A fairy (Lisa Lambe) called Fairy (yep, it’s one of those shows) puts a hex on Rose (Rosie Graham), or for the uninitiated like me, a curse, but because she’s a fairy, she lost her magic powers because fairies are only supposed to bless people rather than curse them. The problem for me is that she appeared to have hexed me as well. Reader, I nodded off, but rather like watching a soap opera, the narrative progresses slower than a District line train crawling into Earl’s Court, so as far as I’m concerned, I missed nothing.


This is, so the cover of the show’s programme says, “a musical based on Sleeping Beauty”, and despite putting women front and centre in this (admittedly unwieldy) narrative, the issue of whether the princess – in this case, Rose – actually consents to being kissed by a prince isn’t entirely resolved, although it is quickly evident that she doesn’t exactly object. The plot does make sense when one thinks about it (I had sufficient time to do so on the Tube home: the prince that gets picked, Bert (Michael Elcock) – some people in the audience at the performance I attended found the name ‘Bert’ funny – is the son of an ogress, named only as Queenie (Victoria Hamilton-Brown).

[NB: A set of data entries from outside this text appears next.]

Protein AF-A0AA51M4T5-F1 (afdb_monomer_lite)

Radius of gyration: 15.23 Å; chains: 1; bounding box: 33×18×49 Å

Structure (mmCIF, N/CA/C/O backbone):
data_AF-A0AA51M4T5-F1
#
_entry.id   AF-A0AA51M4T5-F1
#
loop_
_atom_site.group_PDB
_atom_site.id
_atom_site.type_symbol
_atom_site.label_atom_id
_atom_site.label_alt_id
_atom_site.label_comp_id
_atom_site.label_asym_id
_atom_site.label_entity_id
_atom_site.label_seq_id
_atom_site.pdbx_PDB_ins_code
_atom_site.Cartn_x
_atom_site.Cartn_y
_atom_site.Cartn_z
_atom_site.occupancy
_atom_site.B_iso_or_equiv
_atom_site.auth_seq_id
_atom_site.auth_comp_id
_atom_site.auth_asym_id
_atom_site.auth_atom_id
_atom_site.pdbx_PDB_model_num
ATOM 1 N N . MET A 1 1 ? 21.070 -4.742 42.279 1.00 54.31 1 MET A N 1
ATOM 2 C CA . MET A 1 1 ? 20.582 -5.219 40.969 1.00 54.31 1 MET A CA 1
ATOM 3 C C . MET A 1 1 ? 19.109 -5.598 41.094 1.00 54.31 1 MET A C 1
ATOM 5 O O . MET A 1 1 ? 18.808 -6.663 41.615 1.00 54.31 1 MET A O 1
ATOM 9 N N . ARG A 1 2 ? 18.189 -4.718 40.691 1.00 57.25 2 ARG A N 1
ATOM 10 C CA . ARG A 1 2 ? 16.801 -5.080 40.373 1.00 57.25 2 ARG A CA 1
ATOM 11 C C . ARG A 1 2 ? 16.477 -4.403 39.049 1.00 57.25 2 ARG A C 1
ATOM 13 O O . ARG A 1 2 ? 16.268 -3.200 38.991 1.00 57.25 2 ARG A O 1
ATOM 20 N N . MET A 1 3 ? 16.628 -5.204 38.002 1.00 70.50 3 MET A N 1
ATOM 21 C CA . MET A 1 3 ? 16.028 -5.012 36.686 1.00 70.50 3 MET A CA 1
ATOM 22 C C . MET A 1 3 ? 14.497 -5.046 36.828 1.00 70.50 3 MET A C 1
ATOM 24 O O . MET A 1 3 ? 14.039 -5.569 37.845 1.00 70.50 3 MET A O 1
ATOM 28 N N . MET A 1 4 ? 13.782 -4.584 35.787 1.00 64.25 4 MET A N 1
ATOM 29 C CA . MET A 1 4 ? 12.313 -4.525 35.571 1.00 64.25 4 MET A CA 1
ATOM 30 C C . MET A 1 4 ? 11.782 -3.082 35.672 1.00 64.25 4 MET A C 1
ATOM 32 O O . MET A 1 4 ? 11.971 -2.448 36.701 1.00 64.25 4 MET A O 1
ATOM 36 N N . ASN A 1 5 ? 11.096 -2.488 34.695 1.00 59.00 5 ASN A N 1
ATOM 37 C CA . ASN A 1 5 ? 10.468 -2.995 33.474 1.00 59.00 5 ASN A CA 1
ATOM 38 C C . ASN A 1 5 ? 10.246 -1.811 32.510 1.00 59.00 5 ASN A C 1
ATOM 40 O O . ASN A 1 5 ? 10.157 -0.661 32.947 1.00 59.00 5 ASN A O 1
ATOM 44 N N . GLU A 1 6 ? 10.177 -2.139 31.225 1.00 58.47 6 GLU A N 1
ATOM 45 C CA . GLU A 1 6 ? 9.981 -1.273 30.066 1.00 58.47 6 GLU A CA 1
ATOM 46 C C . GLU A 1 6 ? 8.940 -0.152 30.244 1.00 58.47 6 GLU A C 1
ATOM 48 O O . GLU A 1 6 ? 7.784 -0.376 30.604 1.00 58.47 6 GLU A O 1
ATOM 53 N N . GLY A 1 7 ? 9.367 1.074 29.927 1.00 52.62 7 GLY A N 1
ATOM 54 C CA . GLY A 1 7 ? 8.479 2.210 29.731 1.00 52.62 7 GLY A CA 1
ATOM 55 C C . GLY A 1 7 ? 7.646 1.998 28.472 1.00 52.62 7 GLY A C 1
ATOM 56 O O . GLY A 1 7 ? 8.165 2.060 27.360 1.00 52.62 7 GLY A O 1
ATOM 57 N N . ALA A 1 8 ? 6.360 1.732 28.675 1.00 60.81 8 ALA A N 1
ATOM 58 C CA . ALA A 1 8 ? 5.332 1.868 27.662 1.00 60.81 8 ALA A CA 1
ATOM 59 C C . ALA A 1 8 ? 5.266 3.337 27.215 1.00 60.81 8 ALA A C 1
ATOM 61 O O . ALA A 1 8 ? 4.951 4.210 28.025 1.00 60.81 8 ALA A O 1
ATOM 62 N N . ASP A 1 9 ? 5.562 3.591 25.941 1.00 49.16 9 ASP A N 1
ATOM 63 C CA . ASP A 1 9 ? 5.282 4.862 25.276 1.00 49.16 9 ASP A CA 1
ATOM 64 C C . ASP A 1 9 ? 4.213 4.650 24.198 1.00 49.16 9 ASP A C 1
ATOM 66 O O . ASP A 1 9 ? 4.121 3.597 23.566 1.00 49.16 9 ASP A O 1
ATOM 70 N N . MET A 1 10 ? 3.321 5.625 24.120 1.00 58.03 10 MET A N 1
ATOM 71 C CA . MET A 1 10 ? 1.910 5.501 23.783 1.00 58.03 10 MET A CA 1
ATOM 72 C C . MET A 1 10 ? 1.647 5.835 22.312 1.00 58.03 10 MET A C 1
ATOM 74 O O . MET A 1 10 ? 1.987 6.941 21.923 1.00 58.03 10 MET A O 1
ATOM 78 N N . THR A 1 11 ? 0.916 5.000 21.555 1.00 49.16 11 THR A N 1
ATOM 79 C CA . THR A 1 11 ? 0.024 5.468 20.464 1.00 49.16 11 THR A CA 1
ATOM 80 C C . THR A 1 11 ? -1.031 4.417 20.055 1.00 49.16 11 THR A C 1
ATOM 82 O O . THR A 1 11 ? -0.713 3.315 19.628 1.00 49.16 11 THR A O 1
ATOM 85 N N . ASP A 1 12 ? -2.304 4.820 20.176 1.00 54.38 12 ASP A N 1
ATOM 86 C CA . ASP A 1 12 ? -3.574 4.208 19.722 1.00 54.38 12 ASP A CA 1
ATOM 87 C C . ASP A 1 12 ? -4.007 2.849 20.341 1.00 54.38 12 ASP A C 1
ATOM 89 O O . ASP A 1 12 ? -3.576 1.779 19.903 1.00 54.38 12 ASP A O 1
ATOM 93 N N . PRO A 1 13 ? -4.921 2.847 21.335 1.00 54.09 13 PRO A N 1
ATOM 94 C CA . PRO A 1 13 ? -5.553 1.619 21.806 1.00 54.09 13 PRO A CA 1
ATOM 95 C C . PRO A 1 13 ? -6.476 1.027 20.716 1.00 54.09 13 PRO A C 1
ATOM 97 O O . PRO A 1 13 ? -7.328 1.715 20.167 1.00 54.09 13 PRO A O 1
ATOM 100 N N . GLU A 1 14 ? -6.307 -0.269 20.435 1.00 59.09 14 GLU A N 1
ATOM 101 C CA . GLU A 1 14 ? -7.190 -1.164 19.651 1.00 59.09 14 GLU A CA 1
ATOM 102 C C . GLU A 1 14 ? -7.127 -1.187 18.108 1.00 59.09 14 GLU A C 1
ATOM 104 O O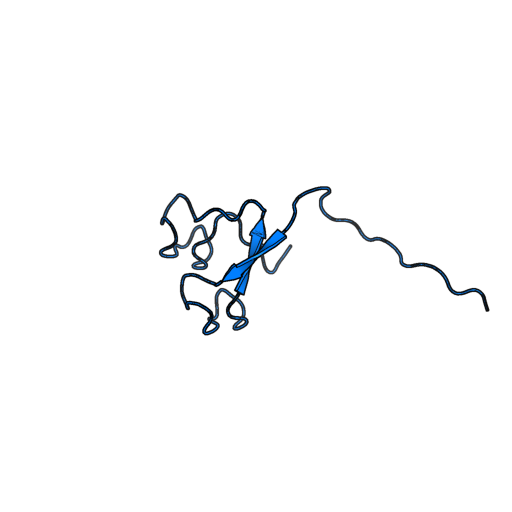 . GLU A 1 14 ? -7.743 -2.081 17.518 1.00 59.09 14 GLU A O 1
ATOM 109 N N . LYS A 1 15 ? -6.346 -0.353 17.403 1.00 62.56 15 LYS A N 1
ATOM 110 C CA . LYS A 1 15 ? -6.109 -0.611 15.962 1.00 62.56 15 LYS A CA 1
ATOM 111 C C . LYS A 1 15 ? -5.082 -1.725 15.777 1.00 62.56 15 LYS A C 1
ATOM 113 O O . LYS A 1 15 ? -3.876 -1.495 15.723 1.00 62.56 15 LYS A O 1
ATOM 118 N N . SER A 1 16 ? -5.572 -2.955 15.656 1.00 81.19 16 SER A N 1
ATOM 119 C CA . SER A 1 16 ? -4.759 -4.086 15.210 1.00 81.19 16 SER A CA 1
ATOM 120 C C . SER A 1 16 ? -4.269 -3.809 13.790 1.00 81.19 16 SER A C 1
ATOM 122 O O . SER A 1 16 ? -5.061 -3.594 12.877 1.00 81.19 16 SER A O 1
ATOM 124 N N . TYR A 1 17 ? -2.952 -3.763 13.607 1.00 84.88 17 TYR A N 1
ATOM 125 C CA . TYR A 1 17 ? -2.348 -3.708 12.283 1.00 84.88 17 TYR A CA 1
ATOM 126 C C . TYR A 1 17 ? -1.933 -5.109 11.875 1.00 84.88 17 TYR A C 1
ATOM 128 O O . TYR A 1 17 ? -1.250 -5.804 12.626 1.00 84.88 17 TYR A O 1
ATOM 136 N N . GLU A 1 18 ? -2.300 -5.504 10.667 1.00 88.75 18 GLU A N 1
ATOM 137 C CA . GLU A 1 18 ? -1.897 -6.779 10.105 1.00 88.75 18 GLU A CA 1
ATOM 138 C C . GLU A 1 18 ? -1.014 -6.565 8.873 1.00 88.75 18 GLU A C 1
ATOM 140 O O . GLU A 1 18 ? -1.244 -5.638 8.091 1.00 88.75 18 GLU A O 1
ATOM 145 N N . PRO A 1 19 ? -0.003 -7.421 8.656 1.00 89.94 19 PRO A N 1
ATOM 146 C CA . PRO A 1 19 ? 0.785 -7.382 7.438 1.00 89.94 19 PRO A CA 1
ATOM 147 C C . PRO A 1 19 ? -0.059 -7.851 6.250 1.00 89.94 19 PRO A C 1
ATOM 149 O O . PRO A 1 19 ? -0.709 -8.903 6.284 1.00 89.94 19 PRO A O 1
ATOM 152 N N . ALA A 1 20 ? -0.029 -7.071 5.180 1.00 91.50 20 ALA A N 1
ATOM 153 C CA . ALA A 1 20 ? -0.657 -7.368 3.907 1.00 91.50 20 ALA A CA 1
ATOM 154 C C . ALA A 1 20 ? 0.374 -7.249 2.780 1.00 91.50 20 ALA A C 1
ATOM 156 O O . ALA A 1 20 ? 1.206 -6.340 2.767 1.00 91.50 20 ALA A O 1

As this one didn’t have monstrous features it took me a little while to recall what an ogress even was – Queenie, in her first scene, is heavily pregnant, and solicits the help of Fairy because she doesn’t want to eat her own child and wants to be rid of her urge to do so. Fair enough. But Fairy’s loss of magic powers eventually catches up with her, with potentially disastrous consequences, and I was sufficiently invested in proceedings to want to know how things would turn out.


It is difficult to categorise Hex, which in itself isn’t necessarily a bad thing, except it would seem that it’s trying to be too many things at once. A love story is there, and it’s the same one as Sleeping Beauty. It is no spoiler to state that the prince, princess and their children live happily ever after, thus ensuring a musical theatre happy ending. But there are frankly rather dull subplots about, for instance, some other princes who were also hexed and retain a lust for Rose even after she has started a family with Bert.


Some of the musical numbers were, for me, a test of endurance – one of them, which appears in the first half and is reprised in the second, has different characters who have already introduced themselves to one another continuing to sing ‘hi’ and ‘hello’. I suppose I ought to be grateful we were spared a corresponding tune when they parted company in which they sing ‘bye’ and ‘goodbye’. The production values are high, with some fabulous staging. But the music is banal and forgettable – I didn’t come away with a single tune or lyric from the show in my head. It was so bad I’m having a more enjoyable experience listening to some drunk people indulging in karaoke next door as I type this (I’m not taking it upon myself to knock on their door to tell them to stop singing, as technically they aren’t singing). Great costumes though. In Hex, I mean. I don't know what the ladies next door are wearing.